No segundo, mostra que os encontros vocálicos não são ditongos. Sem acento, _daí _deveria ser lido como _dai _(_day_).

Você ainda saberia lê-las corretamente se retirasse os acentos, porque *já decorou* essas palavras escritas e já as associa com a língua falada, que sempre existiu e existirá antes que a língua escrita. Sabe que não existe _chapêu, _que _céu_ não se pronuncia como _seu_. Mas e palavras raras como _apogeu_ e _griséu_? Sem o acento indicador da diferença, teria que ouvi-las para saber. E as regras são aplicadas a todas as palavras, comuns ou não, para que haja uma padronização, para que as pessoas não escrevam cada palavra de um jeito diferente. Estude a origem da língua portuguesa e verá que, nos textos mais antigos, era exatamente isso que acontecia. Há registros da palavra _igreja_ escrita das mais diferentes formas, por exemplo.

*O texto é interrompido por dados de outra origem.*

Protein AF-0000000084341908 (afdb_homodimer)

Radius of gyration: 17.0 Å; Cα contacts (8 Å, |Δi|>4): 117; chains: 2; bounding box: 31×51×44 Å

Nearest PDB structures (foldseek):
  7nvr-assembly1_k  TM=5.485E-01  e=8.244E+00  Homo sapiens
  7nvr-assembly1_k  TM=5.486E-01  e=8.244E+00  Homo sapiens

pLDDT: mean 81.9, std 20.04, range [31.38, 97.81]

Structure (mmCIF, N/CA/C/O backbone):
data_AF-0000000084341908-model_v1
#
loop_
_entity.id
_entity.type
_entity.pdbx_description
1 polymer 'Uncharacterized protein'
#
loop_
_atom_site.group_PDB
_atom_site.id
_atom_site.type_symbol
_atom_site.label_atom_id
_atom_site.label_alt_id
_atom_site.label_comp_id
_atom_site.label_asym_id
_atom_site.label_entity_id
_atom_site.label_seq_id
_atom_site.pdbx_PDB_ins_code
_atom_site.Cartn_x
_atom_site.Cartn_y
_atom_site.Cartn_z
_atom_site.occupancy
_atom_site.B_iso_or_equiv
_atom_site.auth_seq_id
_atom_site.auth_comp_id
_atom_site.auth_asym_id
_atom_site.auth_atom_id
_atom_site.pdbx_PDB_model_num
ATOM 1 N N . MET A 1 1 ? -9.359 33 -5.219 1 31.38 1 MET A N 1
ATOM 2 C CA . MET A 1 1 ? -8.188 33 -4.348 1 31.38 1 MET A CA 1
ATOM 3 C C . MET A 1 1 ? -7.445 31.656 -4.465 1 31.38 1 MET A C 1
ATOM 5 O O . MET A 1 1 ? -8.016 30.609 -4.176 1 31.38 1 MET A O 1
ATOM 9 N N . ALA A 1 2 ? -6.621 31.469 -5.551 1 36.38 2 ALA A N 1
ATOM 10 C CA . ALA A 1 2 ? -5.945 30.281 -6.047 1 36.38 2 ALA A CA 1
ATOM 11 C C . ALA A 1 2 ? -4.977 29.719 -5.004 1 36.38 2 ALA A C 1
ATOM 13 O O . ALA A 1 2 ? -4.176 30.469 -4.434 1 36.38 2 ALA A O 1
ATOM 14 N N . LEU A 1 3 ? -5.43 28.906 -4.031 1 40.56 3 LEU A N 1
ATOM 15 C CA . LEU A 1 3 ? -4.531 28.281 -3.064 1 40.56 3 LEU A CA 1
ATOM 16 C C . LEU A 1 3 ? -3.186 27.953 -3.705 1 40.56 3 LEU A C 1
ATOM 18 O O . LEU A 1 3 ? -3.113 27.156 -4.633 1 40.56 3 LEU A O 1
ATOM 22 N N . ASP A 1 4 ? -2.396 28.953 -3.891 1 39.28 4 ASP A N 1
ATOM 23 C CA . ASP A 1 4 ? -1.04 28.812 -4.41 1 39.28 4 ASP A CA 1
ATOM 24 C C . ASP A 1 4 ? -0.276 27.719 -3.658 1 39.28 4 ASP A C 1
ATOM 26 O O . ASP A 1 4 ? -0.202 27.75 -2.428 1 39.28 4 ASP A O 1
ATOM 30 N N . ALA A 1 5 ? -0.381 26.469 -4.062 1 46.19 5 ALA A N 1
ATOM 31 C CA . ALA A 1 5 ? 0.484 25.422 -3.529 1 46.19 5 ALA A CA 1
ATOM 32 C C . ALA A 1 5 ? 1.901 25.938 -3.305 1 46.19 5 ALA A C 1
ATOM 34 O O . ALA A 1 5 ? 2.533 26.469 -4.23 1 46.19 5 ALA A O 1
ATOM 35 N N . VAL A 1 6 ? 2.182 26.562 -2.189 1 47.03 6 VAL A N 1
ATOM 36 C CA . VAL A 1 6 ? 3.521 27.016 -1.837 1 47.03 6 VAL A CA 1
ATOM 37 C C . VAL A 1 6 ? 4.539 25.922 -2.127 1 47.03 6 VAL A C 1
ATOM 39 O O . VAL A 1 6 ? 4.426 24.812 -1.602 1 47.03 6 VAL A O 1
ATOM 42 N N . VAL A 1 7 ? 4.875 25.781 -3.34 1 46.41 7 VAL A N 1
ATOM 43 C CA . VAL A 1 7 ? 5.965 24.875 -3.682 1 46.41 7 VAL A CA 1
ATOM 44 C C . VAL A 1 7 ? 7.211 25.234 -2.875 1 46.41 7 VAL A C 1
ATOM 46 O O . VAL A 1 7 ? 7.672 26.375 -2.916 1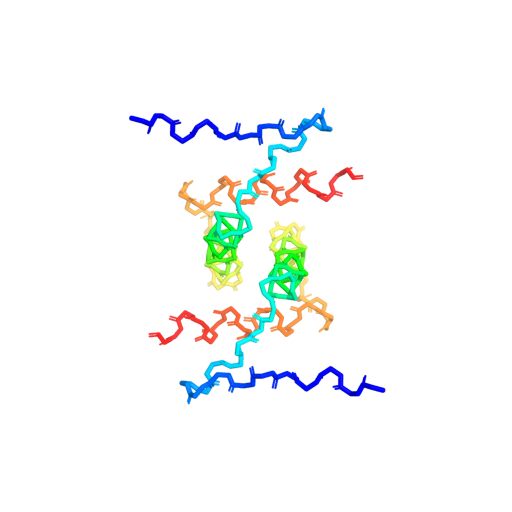 46.41 7 VAL A O 1
ATOM 49 N N . SER A 1 8 ? 7.312 24.688 -1.713 1 51.12 8 SER A N 1
ATOM 50 C CA . SER A 1 8 ? 8.555 24.953 -0.995 1 51.12 8 SER A CA 1
ATOM 51 C C . SER A 1 8 ? 9.766 24.75 -1.9 1 51.12 8 SER A C 1
ATOM 53 O O . SER A 1 8 ? 9.695 24.047 -2.902 1 51.12 8 SER A O 1
ATOM 55 N N . PRO A 1 9 ? 10.781 25.484 -1.73 1 50.5 9 PRO A N 1
ATOM 56 C CA . PRO A 1 9 ? 11.961 25.547 -2.59 1 50.5 9 PRO A CA 1
ATOM 57 C C . PRO A 1 9 ? 12.461 24.156 -3.01 1 50.5 9 PRO A C 1
ATOM 59 O O . PRO A 1 9 ? 13.055 24.016 -4.082 1 50.5 9 PRO A O 1
ATOM 62 N N . ASP A 1 10 ? 12.539 23.203 -2.049 1 49.56 10 ASP A N 1
ATOM 63 C CA . ASP A 1 10 ? 13.172 21.938 -2.395 1 49.56 10 ASP A CA 1
ATOM 64 C C . ASP A 1 10 ? 12.289 21.125 -3.336 1 49.56 10 ASP A C 1
ATOM 66 O O . ASP A 1 10 ? 12.68 20.047 -3.783 1 49.56 10 ASP A O 1
ATOM 70 N N . GLY A 1 11 ? 11.555 21.578 -4.184 1 49.22 11 GLY A N 1
ATOM 71 C CA . GLY A 1 11 ? 10.68 21.031 -5.211 1 49.22 11 GLY A CA 1
ATOM 72 C C . GLY A 1 11 ? 9.656 20.047 -4.664 1 49.22 11 GLY A C 1
ATOM 73 O O . GLY A 1 11 ? 8.953 19.391 -5.43 1 49.22 11 GLY A O 1
ATOM 74 N N . THR A 1 12 ? 10.016 19.672 -3.518 1 51.75 12 THR A N 1
ATOM 75 C CA . THR A 1 12 ? 9 18.797 -2.949 1 51.75 12 THR A CA 1
ATOM 76 C C . THR A 1 12 ? 7.711 19.562 -2.674 1 51.75 12 THR A C 1
ATOM 78 O O . THR A 1 12 ? 7.754 20.688 -2.178 1 51.75 12 THR A O 1
ATOM 81 N N . ARG A 1 13 ? 6.887 19.547 -3.598 1 54.34 13 ARG A N 1
ATOM 82 C CA . ARG A 1 13 ? 5.602 20.234 -3.457 1 54.34 13 ARG A CA 1
ATOM 83 C C . ARG A 1 13 ? 5.156 20.266 -1.998 1 54.34 13 ARG A C 1
ATOM 85 O O . ARG A 1 13 ? 5.129 19.219 -1.331 1 54.34 13 ARG A O 1
ATOM 92 N N . ASP A 1 14 ? 5.578 21.188 -1.226 1 61.41 14 ASP A N 1
ATOM 93 C CA . ASP A 1 14 ? 5.074 21.406 0.126 1 61.41 14 ASP A CA 1
ATOM 94 C C . ASP A 1 14 ? 3.574 21.125 0.207 1 61.41 14 ASP A C 1
ATOM 96 O O . ASP A 1 14 ? 2.762 22.047 0.053 1 61.41 14 ASP A O 1
ATOM 100 N N . LEU A 1 15 ? 3.266 19.984 -0.085 1 66.44 15 LEU A N 1
ATOM 101 C CA . LEU A 1 15 ? 1.85 19.672 0.064 1 66.44 15 LEU A CA 1
ATOM 102 C C . LEU A 1 15 ? 1.388 19.922 1.498 1 66.44 15 LEU A C 1
ATOM 104 O O . LEU A 1 15 ? 2.158 19.734 2.441 1 66.44 15 LEU A O 1
ATOM 108 N N . ASP A 1 16 ? 0.332 20.766 1.62 1 80.19 16 ASP A N 1
ATOM 109 C CA . ASP A 1 16 ? -0.403 20.781 2.881 1 80.19 16 ASP A CA 1
ATOM 110 C C . ASP A 1 16 ? -0.465 19.391 3.498 1 80.19 16 ASP A C 1
ATOM 112 O O . ASP A 1 16 ? -0.719 18.406 2.799 1 80.19 16 ASP A O 1
ATOM 116 N N . PRO A 1 17 ? 0.136 19.219 4.668 1 83.19 17 PRO A N 1
ATOM 117 C CA . PRO A 1 17 ? 0.146 17.906 5.305 1 83.19 17 PRO A CA 1
ATOM 118 C C . PRO A 1 17 ? -1.194 17.172 5.184 1 83.19 17 PRO A C 1
ATOM 120 O O . PRO A 1 17 ? -1.229 15.953 5.043 1 83.19 17 PRO A O 1
ATOM 123 N N . ARG A 1 18 ? -2.213 17.938 5.234 1 84 18 ARG A N 1
ATOM 124 C CA . ARG A 1 18 ? -3.529 17.312 5.105 1 84 18 ARG A CA 1
ATOM 125 C C . ARG A 1 18 ? -3.732 16.75 3.705 1 84 18 ARG A C 1
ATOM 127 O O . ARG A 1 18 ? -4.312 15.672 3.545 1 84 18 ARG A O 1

Se seguir em frente com o pensamento de que "já decorou, então esse risco a mais é inútil", verá que, no grande abismo do universo, tanto faz como se escreve uma palavra, e *as implicâncias que você tem com o alfabeto perdem o sentido*. Podemos usar letras, ideogramas, desenhos de animais ou rabiscos. Poderíamos tirar o acento de _médico_, já que o contexto bastaria para mostrar se é _médico _ou _medico_. Poderíamos ser mais radicais e escrever _macaco _como _jurubeba _ou como _49△4_, desde que todos decorassem essa novidade. Veja o mandarim. Milhares de ideogramas sem nenhuma indicação de como devem ser lidos, mas que ainda funcionam perfeitamente para os chineses, que os decoram e os associam a palavras da língua falada. O que nos leva a utilizar o nosso alfabeto é apenas a convenção, o uso comum. Se eu começasse a utilizar sílabas do _katakana _ou o alfabeto cirílico a partir do próximo parágrafo, você não entenderia, então tenho que seguir o sistema adotado historicamente pelos falantes do português. Concorde, é um sistema defeituoso, porém muito mais prático de ser ensinado do que milhares de ideogramas.

Você insiste em passar os seus dias tentando encontrar uma lógica absoluta na língua falada e na escrita, como se humanos fossem todos robôs e seguissem uma mesma programação. Mesmo se essas regras da escrita fossem "inúteis", seria difícil convencer as pessoas a dispensá-las. Veja quantas maneiras temos de escrever o fonema _s_, ou o número de maneiras como o _x_ pode ser lido, ou o _h_ mudo no começo de tantas palavras. Há uma forte resistência a mudanças, pelo investimento e esforço necessários para realizá-las, e o apelo à tradição é muito forte como argumento emocional.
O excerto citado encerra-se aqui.